Are the agreement terms negotiable?
Typically, the terms are non-negotiable for business format franchise agreements, as a franchisor needs to maintain a uniform network and be fair to all of its franchisees. That being said, it may be that you can negotiate certain commercial terms, such as fees, or particular waivers, which would usually be set out in a side letter.
The scope of negotiation depends in part on the maturity or the franchise network, the strength of and demand for the brand, and the type of business opportunity.
Why then is it important to have it reviewed before signing?
Even if the terms are non-negotiable, you should understand what they are before you sign up to them.
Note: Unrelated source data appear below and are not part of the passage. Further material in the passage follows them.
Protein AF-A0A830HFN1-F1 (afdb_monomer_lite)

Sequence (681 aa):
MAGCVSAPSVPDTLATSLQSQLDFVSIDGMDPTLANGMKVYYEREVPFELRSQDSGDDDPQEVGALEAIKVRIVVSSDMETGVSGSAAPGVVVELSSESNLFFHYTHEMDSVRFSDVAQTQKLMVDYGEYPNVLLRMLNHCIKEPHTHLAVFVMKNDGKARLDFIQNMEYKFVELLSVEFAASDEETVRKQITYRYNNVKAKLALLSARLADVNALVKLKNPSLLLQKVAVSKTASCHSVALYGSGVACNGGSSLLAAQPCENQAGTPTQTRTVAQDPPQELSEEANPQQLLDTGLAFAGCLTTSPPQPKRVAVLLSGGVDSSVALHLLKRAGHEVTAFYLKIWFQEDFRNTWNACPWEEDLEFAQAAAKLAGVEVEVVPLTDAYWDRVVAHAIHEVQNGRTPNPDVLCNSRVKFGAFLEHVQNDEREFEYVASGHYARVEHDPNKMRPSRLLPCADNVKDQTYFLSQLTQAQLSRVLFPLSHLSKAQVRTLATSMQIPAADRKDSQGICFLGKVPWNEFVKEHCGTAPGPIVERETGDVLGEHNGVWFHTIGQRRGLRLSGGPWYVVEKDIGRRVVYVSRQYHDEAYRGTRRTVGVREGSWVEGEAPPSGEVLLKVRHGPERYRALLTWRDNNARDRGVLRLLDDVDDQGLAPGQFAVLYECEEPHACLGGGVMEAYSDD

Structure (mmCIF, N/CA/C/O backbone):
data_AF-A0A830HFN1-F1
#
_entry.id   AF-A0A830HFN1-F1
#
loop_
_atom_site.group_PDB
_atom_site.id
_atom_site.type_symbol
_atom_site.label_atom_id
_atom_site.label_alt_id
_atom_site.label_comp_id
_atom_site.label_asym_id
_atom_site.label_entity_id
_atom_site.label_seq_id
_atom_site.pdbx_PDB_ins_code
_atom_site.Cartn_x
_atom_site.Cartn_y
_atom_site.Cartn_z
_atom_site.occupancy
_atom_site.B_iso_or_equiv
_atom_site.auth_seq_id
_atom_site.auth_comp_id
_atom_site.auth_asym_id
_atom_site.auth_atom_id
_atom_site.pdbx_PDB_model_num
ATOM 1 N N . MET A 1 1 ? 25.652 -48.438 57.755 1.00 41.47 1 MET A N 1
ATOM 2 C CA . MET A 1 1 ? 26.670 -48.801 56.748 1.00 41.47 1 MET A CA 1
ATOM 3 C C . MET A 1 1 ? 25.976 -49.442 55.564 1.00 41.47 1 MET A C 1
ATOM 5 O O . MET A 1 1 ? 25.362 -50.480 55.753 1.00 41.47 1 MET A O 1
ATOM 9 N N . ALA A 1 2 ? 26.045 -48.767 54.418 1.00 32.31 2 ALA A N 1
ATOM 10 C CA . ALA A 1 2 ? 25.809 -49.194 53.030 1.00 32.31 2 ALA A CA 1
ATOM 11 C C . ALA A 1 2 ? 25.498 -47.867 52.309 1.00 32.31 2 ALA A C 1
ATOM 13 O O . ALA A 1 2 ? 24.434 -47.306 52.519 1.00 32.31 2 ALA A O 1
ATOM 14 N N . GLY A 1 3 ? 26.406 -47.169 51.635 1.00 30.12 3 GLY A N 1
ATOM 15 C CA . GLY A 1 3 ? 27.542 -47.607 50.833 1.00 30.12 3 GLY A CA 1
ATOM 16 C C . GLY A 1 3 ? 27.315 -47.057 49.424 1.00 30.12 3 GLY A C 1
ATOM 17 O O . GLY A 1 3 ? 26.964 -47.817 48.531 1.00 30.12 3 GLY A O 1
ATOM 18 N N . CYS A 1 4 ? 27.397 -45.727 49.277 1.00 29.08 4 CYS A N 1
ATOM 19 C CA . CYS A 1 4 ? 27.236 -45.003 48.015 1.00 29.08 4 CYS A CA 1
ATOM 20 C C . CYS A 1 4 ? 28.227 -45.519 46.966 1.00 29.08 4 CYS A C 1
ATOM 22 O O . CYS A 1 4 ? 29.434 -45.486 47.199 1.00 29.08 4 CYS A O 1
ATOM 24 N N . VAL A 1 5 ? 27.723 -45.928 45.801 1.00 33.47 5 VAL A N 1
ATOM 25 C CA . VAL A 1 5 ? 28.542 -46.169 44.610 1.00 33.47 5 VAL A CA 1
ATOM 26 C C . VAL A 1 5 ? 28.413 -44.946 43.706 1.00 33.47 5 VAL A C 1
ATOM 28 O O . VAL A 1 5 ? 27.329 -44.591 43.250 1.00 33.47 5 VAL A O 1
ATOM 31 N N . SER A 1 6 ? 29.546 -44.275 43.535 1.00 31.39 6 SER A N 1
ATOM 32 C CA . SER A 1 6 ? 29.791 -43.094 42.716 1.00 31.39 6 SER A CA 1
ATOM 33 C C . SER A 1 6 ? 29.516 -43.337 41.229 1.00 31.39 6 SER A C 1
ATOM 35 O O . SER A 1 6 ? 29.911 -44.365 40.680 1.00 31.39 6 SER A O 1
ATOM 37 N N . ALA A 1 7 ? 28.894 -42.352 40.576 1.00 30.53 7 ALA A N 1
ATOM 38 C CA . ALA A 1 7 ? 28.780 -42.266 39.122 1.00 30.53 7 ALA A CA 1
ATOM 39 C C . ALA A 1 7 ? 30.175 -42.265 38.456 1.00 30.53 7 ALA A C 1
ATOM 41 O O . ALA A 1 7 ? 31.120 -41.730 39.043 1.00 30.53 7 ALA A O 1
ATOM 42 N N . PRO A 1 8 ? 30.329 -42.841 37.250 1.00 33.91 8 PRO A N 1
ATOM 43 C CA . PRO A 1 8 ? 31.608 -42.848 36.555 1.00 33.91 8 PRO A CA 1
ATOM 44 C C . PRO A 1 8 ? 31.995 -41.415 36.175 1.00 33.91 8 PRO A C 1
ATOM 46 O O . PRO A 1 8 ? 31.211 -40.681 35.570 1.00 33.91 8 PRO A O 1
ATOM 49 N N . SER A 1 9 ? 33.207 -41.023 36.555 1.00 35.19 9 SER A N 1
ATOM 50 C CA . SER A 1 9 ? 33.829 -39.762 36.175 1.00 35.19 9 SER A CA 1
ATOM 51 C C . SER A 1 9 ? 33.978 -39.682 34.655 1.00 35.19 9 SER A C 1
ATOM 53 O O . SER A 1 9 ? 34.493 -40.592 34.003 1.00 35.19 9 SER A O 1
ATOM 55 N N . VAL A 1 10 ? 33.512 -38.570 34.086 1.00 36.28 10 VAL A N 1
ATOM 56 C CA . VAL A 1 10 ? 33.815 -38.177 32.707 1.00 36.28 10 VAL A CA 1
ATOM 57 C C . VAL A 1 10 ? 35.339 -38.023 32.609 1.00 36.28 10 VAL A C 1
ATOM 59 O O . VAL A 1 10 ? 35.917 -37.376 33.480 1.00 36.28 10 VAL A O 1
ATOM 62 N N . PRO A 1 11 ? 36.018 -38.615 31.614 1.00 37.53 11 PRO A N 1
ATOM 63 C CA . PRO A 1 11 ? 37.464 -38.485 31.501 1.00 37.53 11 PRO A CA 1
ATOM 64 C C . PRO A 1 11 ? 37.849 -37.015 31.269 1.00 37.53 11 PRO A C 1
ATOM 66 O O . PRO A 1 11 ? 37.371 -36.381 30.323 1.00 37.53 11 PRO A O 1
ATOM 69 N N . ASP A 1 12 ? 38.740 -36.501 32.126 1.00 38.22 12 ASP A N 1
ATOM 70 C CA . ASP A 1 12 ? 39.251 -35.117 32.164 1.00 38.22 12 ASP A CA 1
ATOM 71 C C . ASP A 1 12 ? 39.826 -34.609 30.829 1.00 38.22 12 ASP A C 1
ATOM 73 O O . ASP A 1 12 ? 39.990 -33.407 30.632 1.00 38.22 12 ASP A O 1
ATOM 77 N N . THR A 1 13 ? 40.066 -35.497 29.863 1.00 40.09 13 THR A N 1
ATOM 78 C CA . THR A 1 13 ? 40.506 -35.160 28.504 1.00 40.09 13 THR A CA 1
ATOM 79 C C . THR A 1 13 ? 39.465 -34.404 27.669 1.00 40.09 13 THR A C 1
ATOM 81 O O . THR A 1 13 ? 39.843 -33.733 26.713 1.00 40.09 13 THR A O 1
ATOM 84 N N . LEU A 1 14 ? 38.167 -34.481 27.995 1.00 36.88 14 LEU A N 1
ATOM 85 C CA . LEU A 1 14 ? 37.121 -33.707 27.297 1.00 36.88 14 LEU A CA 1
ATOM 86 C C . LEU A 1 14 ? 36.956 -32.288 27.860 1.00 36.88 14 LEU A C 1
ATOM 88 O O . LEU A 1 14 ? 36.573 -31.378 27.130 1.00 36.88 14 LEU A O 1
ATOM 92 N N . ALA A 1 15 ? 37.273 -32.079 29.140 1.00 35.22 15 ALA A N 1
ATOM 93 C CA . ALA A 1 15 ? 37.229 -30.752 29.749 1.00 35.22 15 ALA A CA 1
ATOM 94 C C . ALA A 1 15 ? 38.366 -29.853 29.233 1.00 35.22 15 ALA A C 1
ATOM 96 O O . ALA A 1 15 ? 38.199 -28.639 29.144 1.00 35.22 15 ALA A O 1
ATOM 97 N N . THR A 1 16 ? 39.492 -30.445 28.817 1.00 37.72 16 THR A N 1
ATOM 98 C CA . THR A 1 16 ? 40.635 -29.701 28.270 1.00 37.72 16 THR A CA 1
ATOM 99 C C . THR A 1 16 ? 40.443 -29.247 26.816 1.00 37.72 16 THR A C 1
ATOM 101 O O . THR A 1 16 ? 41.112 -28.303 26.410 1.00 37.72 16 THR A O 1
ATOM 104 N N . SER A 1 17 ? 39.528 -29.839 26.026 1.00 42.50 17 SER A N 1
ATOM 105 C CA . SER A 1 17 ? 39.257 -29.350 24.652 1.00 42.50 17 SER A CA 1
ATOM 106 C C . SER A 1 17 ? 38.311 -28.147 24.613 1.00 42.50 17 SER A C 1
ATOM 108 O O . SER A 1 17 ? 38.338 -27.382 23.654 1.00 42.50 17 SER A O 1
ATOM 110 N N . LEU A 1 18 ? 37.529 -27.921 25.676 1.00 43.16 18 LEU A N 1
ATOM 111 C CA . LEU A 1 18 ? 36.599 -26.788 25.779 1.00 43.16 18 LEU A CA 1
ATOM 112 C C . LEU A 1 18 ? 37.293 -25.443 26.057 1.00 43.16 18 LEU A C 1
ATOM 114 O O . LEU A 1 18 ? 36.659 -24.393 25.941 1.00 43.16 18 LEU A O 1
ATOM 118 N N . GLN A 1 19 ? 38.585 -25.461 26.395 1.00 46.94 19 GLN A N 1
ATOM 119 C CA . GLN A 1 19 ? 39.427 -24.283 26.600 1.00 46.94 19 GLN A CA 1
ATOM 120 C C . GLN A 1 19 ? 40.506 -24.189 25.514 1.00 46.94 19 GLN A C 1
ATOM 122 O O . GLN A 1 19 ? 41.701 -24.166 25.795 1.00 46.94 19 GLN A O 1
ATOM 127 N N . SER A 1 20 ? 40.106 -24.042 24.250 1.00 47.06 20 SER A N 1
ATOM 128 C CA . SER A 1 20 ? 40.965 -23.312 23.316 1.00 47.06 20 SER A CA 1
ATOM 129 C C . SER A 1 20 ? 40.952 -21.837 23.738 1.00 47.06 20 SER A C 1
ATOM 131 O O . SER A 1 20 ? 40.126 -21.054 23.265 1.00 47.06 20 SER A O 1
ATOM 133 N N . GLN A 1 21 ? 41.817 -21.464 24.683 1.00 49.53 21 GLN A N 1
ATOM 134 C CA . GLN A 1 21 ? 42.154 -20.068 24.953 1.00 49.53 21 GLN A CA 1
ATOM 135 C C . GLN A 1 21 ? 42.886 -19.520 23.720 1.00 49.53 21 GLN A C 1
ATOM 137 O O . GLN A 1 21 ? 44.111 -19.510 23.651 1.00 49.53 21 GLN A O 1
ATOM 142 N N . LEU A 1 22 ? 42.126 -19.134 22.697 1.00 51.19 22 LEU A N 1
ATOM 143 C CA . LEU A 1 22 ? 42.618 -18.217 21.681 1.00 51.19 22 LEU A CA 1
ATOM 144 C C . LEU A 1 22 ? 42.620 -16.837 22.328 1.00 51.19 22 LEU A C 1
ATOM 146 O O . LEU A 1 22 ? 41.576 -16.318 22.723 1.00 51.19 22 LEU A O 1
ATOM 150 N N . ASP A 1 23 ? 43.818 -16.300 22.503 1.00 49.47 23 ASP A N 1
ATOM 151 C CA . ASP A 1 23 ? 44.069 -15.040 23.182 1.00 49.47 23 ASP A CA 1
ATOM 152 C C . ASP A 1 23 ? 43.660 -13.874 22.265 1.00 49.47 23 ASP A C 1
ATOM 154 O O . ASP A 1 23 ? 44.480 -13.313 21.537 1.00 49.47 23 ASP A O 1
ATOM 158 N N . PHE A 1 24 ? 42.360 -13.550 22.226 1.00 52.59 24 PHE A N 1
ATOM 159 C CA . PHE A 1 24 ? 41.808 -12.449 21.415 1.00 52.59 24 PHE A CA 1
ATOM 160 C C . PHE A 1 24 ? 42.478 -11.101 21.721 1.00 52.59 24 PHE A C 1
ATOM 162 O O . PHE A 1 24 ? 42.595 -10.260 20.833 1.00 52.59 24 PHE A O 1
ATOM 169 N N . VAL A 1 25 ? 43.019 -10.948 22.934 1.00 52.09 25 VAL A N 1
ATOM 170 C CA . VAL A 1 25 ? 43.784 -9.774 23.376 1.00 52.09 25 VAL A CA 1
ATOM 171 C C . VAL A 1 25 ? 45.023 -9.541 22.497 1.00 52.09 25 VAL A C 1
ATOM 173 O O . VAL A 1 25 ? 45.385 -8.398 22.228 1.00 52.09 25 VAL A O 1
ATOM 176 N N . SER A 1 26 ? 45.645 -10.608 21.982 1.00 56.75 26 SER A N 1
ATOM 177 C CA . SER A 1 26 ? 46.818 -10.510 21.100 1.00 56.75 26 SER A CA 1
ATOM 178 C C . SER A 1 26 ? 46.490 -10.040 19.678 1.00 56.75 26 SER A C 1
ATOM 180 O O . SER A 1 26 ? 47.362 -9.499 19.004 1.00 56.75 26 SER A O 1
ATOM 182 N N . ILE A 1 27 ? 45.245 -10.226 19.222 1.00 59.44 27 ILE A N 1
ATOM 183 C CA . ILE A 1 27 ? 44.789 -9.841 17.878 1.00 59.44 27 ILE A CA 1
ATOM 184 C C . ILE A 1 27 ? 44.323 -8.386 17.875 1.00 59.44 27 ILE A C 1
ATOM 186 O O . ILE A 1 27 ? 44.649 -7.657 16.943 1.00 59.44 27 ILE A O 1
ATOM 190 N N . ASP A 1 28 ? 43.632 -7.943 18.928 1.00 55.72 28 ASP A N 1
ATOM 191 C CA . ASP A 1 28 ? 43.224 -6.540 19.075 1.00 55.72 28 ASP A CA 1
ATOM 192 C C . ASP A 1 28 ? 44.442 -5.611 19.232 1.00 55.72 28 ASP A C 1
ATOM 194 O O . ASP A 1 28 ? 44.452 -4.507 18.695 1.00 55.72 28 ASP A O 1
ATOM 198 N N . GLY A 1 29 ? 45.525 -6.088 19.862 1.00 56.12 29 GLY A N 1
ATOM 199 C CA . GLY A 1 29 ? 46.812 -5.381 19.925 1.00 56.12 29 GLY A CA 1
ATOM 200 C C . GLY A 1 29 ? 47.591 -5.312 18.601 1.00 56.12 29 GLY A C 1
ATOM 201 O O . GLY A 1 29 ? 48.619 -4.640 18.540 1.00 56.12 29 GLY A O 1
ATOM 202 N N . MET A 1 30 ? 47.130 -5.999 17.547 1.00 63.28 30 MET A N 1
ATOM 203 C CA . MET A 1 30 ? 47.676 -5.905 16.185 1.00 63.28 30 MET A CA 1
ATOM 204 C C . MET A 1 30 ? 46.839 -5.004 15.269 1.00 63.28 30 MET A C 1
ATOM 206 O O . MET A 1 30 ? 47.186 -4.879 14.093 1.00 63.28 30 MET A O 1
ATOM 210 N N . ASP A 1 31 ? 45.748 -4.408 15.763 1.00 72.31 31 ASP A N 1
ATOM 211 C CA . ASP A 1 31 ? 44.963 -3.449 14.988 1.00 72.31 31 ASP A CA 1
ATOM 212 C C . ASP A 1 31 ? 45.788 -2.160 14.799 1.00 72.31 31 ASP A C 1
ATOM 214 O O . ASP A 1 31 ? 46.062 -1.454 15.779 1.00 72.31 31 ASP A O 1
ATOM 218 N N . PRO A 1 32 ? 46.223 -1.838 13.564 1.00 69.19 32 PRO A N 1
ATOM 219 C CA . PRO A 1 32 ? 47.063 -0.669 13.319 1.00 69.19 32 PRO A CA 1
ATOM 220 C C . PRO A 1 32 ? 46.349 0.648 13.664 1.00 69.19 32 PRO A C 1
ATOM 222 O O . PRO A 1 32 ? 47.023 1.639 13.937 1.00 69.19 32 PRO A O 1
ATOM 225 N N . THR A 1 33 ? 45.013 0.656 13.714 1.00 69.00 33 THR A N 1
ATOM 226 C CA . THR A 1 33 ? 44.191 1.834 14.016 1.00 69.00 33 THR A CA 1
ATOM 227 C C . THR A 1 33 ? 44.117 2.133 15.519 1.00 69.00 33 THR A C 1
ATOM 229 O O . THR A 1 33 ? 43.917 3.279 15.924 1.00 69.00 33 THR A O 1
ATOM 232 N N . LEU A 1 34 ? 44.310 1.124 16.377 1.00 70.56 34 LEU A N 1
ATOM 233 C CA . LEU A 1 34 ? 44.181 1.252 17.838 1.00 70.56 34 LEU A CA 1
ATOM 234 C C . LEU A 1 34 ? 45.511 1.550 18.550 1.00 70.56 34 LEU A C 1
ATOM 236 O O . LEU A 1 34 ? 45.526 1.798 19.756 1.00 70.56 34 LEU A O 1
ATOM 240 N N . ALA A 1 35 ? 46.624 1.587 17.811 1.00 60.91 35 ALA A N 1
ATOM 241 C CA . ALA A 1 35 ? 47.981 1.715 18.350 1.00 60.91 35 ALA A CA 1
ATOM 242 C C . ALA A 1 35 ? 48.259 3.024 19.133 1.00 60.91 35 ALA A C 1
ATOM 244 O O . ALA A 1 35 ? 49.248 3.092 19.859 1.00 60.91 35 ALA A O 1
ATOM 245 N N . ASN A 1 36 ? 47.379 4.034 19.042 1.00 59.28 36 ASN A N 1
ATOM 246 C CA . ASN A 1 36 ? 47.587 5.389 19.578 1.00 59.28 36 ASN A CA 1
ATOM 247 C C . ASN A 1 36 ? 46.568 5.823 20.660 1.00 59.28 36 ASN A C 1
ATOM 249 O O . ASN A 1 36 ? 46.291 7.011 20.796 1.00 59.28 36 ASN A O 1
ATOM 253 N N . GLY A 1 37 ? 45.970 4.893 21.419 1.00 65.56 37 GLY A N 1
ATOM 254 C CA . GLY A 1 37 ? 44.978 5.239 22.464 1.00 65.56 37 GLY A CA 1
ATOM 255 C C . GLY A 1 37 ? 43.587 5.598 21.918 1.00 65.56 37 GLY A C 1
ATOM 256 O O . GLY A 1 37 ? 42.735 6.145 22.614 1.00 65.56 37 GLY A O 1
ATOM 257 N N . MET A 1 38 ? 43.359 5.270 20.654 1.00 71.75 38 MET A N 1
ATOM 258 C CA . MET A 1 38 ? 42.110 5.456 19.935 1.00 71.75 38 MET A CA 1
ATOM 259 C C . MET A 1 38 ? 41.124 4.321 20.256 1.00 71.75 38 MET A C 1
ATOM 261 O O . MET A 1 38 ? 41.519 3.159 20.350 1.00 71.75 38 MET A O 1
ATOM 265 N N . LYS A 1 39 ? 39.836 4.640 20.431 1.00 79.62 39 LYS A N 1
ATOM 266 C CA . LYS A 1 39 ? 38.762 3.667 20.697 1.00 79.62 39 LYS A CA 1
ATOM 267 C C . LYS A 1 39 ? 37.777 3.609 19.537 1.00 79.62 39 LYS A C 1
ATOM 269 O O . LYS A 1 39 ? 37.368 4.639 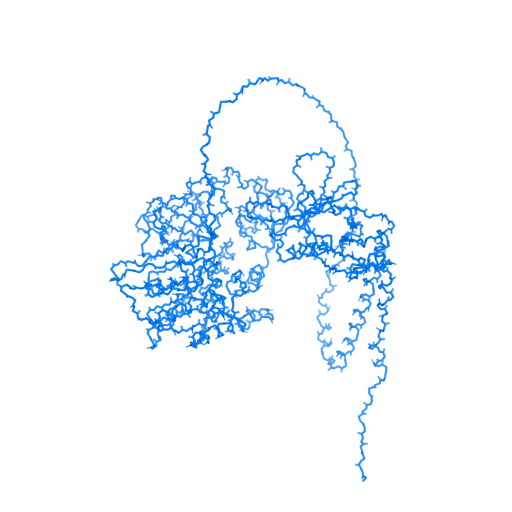19.005 1.00 79.62 39 LYS A O 1
ATOM 274 N N . VAL A 1 40 ? 37.338 2.398 19.196 1.00 83.38 40 VAL A N 1
ATOM 275 C CA . VAL A 1 40 ? 36.249 2.195 18.233 1.00 83.38 40 VAL A CA 1
ATOM 276 C C . VAL A 1 40 ? 34.944 2.701 18.845 1.00 83.38 40 VAL A C 1
ATOM 278 O O . VAL A 1 40 ? 34.473 2.168 19.847 1.00 83.38 40 VAL A O 1
ATOM 281 N N . TYR A 1 41 ? 34.369 3.730 18.232 1.00 84.94 41 TYR A N 1
ATOM 282 C CA . TYR A 1 41 ? 33.090 4.323 18.621 1.00 84.94 41 TYR A CA 1
ATOM 283 C C . TYR A 1 41 ? 31.917 3.692 17.859 1.00 84.94 41 TYR A C 1
ATOM 285 O O . TYR A 1 41 ? 30.828 3.512 18.401 1.00 84.94 41 TYR A O 1
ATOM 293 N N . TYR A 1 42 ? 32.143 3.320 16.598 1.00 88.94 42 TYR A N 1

If you are investing a significant amount of capital (and potentially using your house as security), you should understand what you are getting in return, how long you are tied in for and what happens if you want to sell up or terminate. Forewarned is forearmed.
What happens if I break the terms of the agreement?
The franchisor will have the right to require you to remedy the breach (if it is remediable), and if it is not remedied in time (or the breach is irremediable), the franchisor will have the right to terminate the agreement and/or sue you for damages. It may also have other remedies at its disposal, such as re-drawing your territorial boundaries or withdrawing your exclusive rights.
On termination, you will typically be required to sell the assets in your business to the franchisor and you will not be able to operate a competing business for at least 6-12 months post-termination.
It is therefore essential that you comply with the terms of the franchise agreement, follow the manual and maintain a good commercial relationship with your franchisor.
What if I think the franchisor has broken them?
You should raise the issue with the franchisor, but it that fails to resolve the situation, you should consult your franchise agreement and your solicitor. Typically, a franchisee will have very limited or no contractual rights to terminate, but a franchisee could sue for damages for breach of contract.
If the breach is so fundamental that you are effectively prevented from operating your business, you could rely on the common law principle of “repudiatory breach”, which would allow you to either stay as a franchisee but sue for damages; or terminate the agreement and sue for damages (and you would be free from all of your restrictive covenants). This right is available to you, regardless of what the contract says. However, this is a very narrow right and must be applied carefully to the facts, so it is essential that you obtain legal advice before taking action.
If the issue is system-wide, consider approaching your franchisor as part of a group of franchisees (but be wary of your confidentiality obligations under each franchise agreement), or instructing a solicitor to advise you as a group. Groups of franchisees will have a stronger bargaining position with the franchisor and will have more resources to spend on the necessary legal advice and support.